▶ **Task to complete**: Below are some records. Print exactly the lines between the one holding "ATOM 106 O O" and the one holding "ATOM 135 C CA", inclusive, and nothing else.

▶ **Records from a collection**:
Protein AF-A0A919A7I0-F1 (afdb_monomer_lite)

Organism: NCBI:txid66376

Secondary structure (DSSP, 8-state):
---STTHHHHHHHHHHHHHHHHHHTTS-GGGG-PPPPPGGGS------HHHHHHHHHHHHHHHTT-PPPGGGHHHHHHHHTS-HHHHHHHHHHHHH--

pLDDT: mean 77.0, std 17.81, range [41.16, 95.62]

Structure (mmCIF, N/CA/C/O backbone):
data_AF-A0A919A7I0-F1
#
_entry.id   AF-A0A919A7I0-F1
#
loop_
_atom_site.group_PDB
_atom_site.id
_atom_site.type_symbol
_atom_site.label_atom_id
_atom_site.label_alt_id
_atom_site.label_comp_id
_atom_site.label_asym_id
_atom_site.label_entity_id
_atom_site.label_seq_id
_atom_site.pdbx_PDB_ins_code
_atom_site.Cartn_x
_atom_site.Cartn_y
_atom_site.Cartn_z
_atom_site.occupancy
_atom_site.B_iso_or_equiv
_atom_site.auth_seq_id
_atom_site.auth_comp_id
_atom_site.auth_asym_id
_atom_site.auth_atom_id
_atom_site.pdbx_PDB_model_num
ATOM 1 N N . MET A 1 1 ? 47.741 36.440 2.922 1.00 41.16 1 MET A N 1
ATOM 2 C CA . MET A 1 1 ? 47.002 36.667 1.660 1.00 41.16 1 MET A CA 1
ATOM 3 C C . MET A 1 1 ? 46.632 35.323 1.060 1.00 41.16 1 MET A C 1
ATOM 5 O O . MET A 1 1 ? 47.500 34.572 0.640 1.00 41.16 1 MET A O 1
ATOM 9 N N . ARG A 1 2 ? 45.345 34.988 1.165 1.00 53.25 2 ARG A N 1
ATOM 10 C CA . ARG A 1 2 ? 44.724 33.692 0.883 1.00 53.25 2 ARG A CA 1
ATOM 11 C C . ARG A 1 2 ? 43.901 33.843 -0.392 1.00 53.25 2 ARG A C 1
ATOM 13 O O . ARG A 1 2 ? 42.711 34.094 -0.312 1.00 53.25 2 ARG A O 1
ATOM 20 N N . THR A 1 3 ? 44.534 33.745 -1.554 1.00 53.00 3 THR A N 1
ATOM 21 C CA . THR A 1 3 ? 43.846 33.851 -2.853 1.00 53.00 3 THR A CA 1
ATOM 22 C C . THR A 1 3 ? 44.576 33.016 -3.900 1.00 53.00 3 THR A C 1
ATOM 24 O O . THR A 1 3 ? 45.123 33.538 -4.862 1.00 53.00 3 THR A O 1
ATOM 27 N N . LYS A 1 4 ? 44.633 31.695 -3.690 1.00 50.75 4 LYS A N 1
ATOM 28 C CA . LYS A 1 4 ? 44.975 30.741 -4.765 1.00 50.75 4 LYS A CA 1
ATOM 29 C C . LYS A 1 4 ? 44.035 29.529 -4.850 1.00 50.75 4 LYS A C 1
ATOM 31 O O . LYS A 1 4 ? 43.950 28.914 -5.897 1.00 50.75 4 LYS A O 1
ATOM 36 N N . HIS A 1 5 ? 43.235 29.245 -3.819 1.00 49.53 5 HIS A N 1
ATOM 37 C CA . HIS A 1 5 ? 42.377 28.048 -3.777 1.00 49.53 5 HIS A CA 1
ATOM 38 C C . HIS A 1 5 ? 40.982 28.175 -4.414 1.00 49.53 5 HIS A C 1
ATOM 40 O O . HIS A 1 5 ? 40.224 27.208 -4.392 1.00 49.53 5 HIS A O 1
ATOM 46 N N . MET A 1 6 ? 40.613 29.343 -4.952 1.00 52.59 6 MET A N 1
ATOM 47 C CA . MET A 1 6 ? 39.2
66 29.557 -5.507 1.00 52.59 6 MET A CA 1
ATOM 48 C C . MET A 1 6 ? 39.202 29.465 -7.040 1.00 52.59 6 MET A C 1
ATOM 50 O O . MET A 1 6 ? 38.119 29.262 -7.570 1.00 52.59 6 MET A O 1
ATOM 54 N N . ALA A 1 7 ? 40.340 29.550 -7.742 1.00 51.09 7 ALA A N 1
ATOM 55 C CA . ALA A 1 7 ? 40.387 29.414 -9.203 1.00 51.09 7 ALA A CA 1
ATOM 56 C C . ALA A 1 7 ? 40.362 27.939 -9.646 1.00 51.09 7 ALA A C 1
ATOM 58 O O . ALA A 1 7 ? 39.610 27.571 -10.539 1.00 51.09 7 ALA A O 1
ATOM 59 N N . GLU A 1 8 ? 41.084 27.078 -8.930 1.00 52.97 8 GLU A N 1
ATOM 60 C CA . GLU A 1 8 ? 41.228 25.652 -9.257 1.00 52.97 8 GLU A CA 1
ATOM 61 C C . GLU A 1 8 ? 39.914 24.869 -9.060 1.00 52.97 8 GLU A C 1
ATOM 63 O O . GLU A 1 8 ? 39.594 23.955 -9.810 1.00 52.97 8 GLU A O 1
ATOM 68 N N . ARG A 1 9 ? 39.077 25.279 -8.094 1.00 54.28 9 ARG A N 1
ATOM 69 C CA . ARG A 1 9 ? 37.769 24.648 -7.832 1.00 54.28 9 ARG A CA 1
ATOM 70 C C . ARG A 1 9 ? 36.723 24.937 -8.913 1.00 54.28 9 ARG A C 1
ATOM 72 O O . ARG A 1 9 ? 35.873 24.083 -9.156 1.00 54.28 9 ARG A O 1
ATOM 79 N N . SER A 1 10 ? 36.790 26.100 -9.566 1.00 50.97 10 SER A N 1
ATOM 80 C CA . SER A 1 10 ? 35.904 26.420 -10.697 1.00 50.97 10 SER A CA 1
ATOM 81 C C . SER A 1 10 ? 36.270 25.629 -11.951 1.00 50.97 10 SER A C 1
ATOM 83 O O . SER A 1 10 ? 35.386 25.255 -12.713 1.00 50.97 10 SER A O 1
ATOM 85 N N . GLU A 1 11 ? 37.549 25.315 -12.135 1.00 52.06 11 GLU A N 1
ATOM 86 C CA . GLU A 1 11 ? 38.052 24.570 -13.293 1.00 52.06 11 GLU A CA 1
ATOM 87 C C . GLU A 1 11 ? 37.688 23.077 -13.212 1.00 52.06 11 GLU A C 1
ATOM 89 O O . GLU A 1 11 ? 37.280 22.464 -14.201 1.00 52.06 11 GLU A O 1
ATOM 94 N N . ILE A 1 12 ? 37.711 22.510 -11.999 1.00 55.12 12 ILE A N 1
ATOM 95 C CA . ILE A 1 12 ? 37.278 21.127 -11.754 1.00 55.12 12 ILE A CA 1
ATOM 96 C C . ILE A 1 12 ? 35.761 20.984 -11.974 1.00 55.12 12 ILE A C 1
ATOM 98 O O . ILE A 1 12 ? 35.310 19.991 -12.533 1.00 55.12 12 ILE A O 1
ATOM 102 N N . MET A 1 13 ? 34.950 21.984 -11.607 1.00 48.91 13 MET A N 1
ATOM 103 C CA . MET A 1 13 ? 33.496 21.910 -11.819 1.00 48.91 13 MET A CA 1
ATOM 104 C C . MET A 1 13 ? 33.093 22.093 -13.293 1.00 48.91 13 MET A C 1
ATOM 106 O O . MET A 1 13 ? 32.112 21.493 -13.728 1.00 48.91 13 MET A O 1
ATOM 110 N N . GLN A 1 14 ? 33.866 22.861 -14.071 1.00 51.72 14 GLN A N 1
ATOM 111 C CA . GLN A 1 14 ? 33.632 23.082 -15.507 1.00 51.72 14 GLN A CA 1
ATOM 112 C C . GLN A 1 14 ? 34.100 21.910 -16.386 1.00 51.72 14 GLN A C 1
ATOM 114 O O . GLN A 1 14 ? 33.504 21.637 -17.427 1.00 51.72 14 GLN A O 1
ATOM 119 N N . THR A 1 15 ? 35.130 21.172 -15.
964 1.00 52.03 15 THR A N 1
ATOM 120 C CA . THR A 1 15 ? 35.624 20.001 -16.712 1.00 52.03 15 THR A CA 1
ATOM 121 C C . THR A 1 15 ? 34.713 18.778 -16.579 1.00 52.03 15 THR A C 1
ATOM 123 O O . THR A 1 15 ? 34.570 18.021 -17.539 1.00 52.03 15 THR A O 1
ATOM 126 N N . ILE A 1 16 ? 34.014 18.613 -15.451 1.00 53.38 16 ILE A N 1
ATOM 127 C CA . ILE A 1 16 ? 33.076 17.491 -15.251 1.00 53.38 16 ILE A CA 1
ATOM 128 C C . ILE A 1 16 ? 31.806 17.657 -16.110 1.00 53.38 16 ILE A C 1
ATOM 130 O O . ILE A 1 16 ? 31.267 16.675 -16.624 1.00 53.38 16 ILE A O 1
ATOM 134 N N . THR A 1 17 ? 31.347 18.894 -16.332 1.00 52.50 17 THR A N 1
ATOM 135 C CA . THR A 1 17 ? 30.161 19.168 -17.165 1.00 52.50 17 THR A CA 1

...

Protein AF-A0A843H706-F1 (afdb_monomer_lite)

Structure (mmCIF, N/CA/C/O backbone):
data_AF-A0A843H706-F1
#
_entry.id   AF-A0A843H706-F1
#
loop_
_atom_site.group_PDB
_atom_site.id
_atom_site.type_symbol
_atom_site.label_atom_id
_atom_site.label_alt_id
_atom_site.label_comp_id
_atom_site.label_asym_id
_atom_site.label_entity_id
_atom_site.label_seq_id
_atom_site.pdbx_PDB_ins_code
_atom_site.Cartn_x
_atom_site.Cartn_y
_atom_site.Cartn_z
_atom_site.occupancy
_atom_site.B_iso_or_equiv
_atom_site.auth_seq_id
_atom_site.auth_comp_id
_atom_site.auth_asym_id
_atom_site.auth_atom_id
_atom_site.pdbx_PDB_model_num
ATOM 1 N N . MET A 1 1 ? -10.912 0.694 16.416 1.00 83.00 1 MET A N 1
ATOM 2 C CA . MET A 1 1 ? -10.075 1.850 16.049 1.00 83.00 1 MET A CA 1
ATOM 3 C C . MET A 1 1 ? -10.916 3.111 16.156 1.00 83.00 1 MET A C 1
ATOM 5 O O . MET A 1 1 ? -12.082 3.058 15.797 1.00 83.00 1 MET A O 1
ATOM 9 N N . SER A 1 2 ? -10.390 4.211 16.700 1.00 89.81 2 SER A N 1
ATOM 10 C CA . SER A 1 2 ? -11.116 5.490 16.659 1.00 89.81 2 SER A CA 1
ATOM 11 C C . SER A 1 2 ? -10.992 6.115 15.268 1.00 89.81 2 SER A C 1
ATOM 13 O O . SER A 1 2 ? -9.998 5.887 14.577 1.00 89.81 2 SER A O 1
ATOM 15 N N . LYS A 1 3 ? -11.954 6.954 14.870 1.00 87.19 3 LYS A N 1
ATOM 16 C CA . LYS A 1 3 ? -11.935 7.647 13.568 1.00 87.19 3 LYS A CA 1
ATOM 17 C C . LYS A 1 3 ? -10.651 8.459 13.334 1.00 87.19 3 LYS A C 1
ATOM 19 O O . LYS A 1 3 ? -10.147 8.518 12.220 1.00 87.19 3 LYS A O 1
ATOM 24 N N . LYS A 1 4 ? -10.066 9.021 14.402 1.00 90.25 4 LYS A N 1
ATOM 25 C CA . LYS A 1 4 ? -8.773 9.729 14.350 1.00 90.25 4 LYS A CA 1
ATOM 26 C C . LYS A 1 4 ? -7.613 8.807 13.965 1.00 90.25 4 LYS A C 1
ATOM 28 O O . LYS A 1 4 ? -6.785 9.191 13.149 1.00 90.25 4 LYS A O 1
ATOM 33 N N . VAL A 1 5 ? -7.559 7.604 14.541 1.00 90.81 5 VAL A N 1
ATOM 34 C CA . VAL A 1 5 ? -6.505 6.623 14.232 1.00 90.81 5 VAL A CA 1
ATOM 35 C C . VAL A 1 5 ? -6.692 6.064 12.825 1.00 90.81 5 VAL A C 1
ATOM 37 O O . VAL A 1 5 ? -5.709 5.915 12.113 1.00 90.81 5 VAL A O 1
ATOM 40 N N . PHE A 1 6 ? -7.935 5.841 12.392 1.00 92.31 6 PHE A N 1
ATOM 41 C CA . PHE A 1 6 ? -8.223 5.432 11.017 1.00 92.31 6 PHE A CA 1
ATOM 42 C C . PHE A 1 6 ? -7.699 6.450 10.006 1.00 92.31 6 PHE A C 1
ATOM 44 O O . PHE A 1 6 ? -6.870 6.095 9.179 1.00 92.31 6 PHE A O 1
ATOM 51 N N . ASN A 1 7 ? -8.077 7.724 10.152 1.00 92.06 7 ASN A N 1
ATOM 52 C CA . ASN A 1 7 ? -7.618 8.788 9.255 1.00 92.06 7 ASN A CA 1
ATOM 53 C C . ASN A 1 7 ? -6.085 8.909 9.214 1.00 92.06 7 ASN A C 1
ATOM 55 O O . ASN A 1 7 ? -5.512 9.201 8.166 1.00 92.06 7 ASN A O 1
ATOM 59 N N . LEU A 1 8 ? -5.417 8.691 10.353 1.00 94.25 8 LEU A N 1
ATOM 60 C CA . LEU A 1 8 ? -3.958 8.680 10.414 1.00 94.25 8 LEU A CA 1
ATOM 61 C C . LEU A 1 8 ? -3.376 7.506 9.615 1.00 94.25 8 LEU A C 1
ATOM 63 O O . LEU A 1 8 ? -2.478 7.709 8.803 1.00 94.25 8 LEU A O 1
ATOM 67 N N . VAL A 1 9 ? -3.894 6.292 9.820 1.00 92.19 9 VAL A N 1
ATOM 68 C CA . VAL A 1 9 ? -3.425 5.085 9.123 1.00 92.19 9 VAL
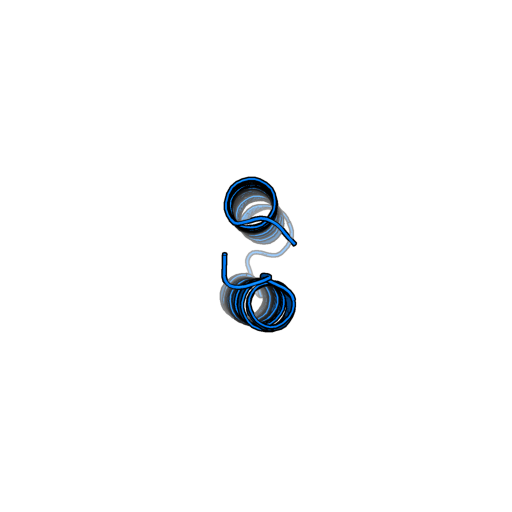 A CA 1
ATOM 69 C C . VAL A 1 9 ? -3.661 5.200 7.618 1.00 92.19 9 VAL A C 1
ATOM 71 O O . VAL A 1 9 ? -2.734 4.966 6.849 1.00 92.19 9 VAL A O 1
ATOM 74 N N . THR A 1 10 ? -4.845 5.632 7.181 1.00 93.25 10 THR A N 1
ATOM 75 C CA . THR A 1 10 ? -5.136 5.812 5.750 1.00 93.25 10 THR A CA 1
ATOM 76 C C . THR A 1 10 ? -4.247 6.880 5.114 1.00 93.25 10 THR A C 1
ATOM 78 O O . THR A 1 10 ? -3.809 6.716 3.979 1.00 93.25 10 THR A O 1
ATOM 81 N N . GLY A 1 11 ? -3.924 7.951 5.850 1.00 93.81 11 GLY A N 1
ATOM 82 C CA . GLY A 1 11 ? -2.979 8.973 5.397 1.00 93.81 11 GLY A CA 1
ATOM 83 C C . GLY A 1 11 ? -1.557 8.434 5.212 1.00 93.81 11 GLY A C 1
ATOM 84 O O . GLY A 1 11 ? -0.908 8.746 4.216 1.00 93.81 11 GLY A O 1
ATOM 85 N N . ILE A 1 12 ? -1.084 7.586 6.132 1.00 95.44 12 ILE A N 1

▶ **Task answer**:
ATOM 106 O O . MET A 1 13 ? 32.112 21.493 -13.728 1.00 48.91 13 MET A O 1
ATOM 110 N N . GLN A 1 14 ? 33.866 22.861 -14.071 1.00 51.72 14 GLN A N 1
ATOM 111 C CA . GLN A 1 14 ? 33.632 23.082 -15.507 1.00 51.72 14 GLN A CA 1
ATOM 112 C C . GLN A 1 14 ? 34.100 21.910 -16.386 1.00 51.72 14 GLN A C 1
ATOM 114 O O . GLN A 1 14 ? 33.504 21.637 -17.427 1.00 51.72 14 GLN A O 1
ATOM 119 N N . THR A 1 15 ? 35.130 21.172 -15.
964 1.00 52.03 15 THR A N 1
ATOM 120 C CA . THR A 1 15 ? 35.624 20.001 -16.712 1.00 52.03 15 THR A CA 1
ATOM 121 C C . THR A 1 15 ? 34.713 18.778 -16.579 1.00 52.03 15 THR A C 1
ATOM 123 O O . THR A 1 15 ? 34.570 18.021 -17.539 1.00 52.03 15 THR A O 1
ATOM 126 N N . ILE A 1 16 ? 34.014 18.613 -15.451 1.00 53.38 16 ILE A N 1
ATOM 127 C CA . ILE A 1 16 ? 33.076 17.491 -15.251 1.00 53.38 16 ILE A CA 1
ATOM 128 C C . ILE A 1 16 ? 31.806 17.657 -16.110 1.00 53.38 16 ILE A C 1
ATOM 130 O O . ILE A 1 16 ? 31.267 16.675 -16.624 1.00 53.38 16 ILE A O 1
ATOM 134 N N . THR A 1 17 ? 31.347 18.894 -16.332 1.00 52.50 17 THR A N 1
ATOM 135 C CA . THR A 1 17 ? 30.161 19.168 -17.165 1.00 52.50 17 THR A CA 1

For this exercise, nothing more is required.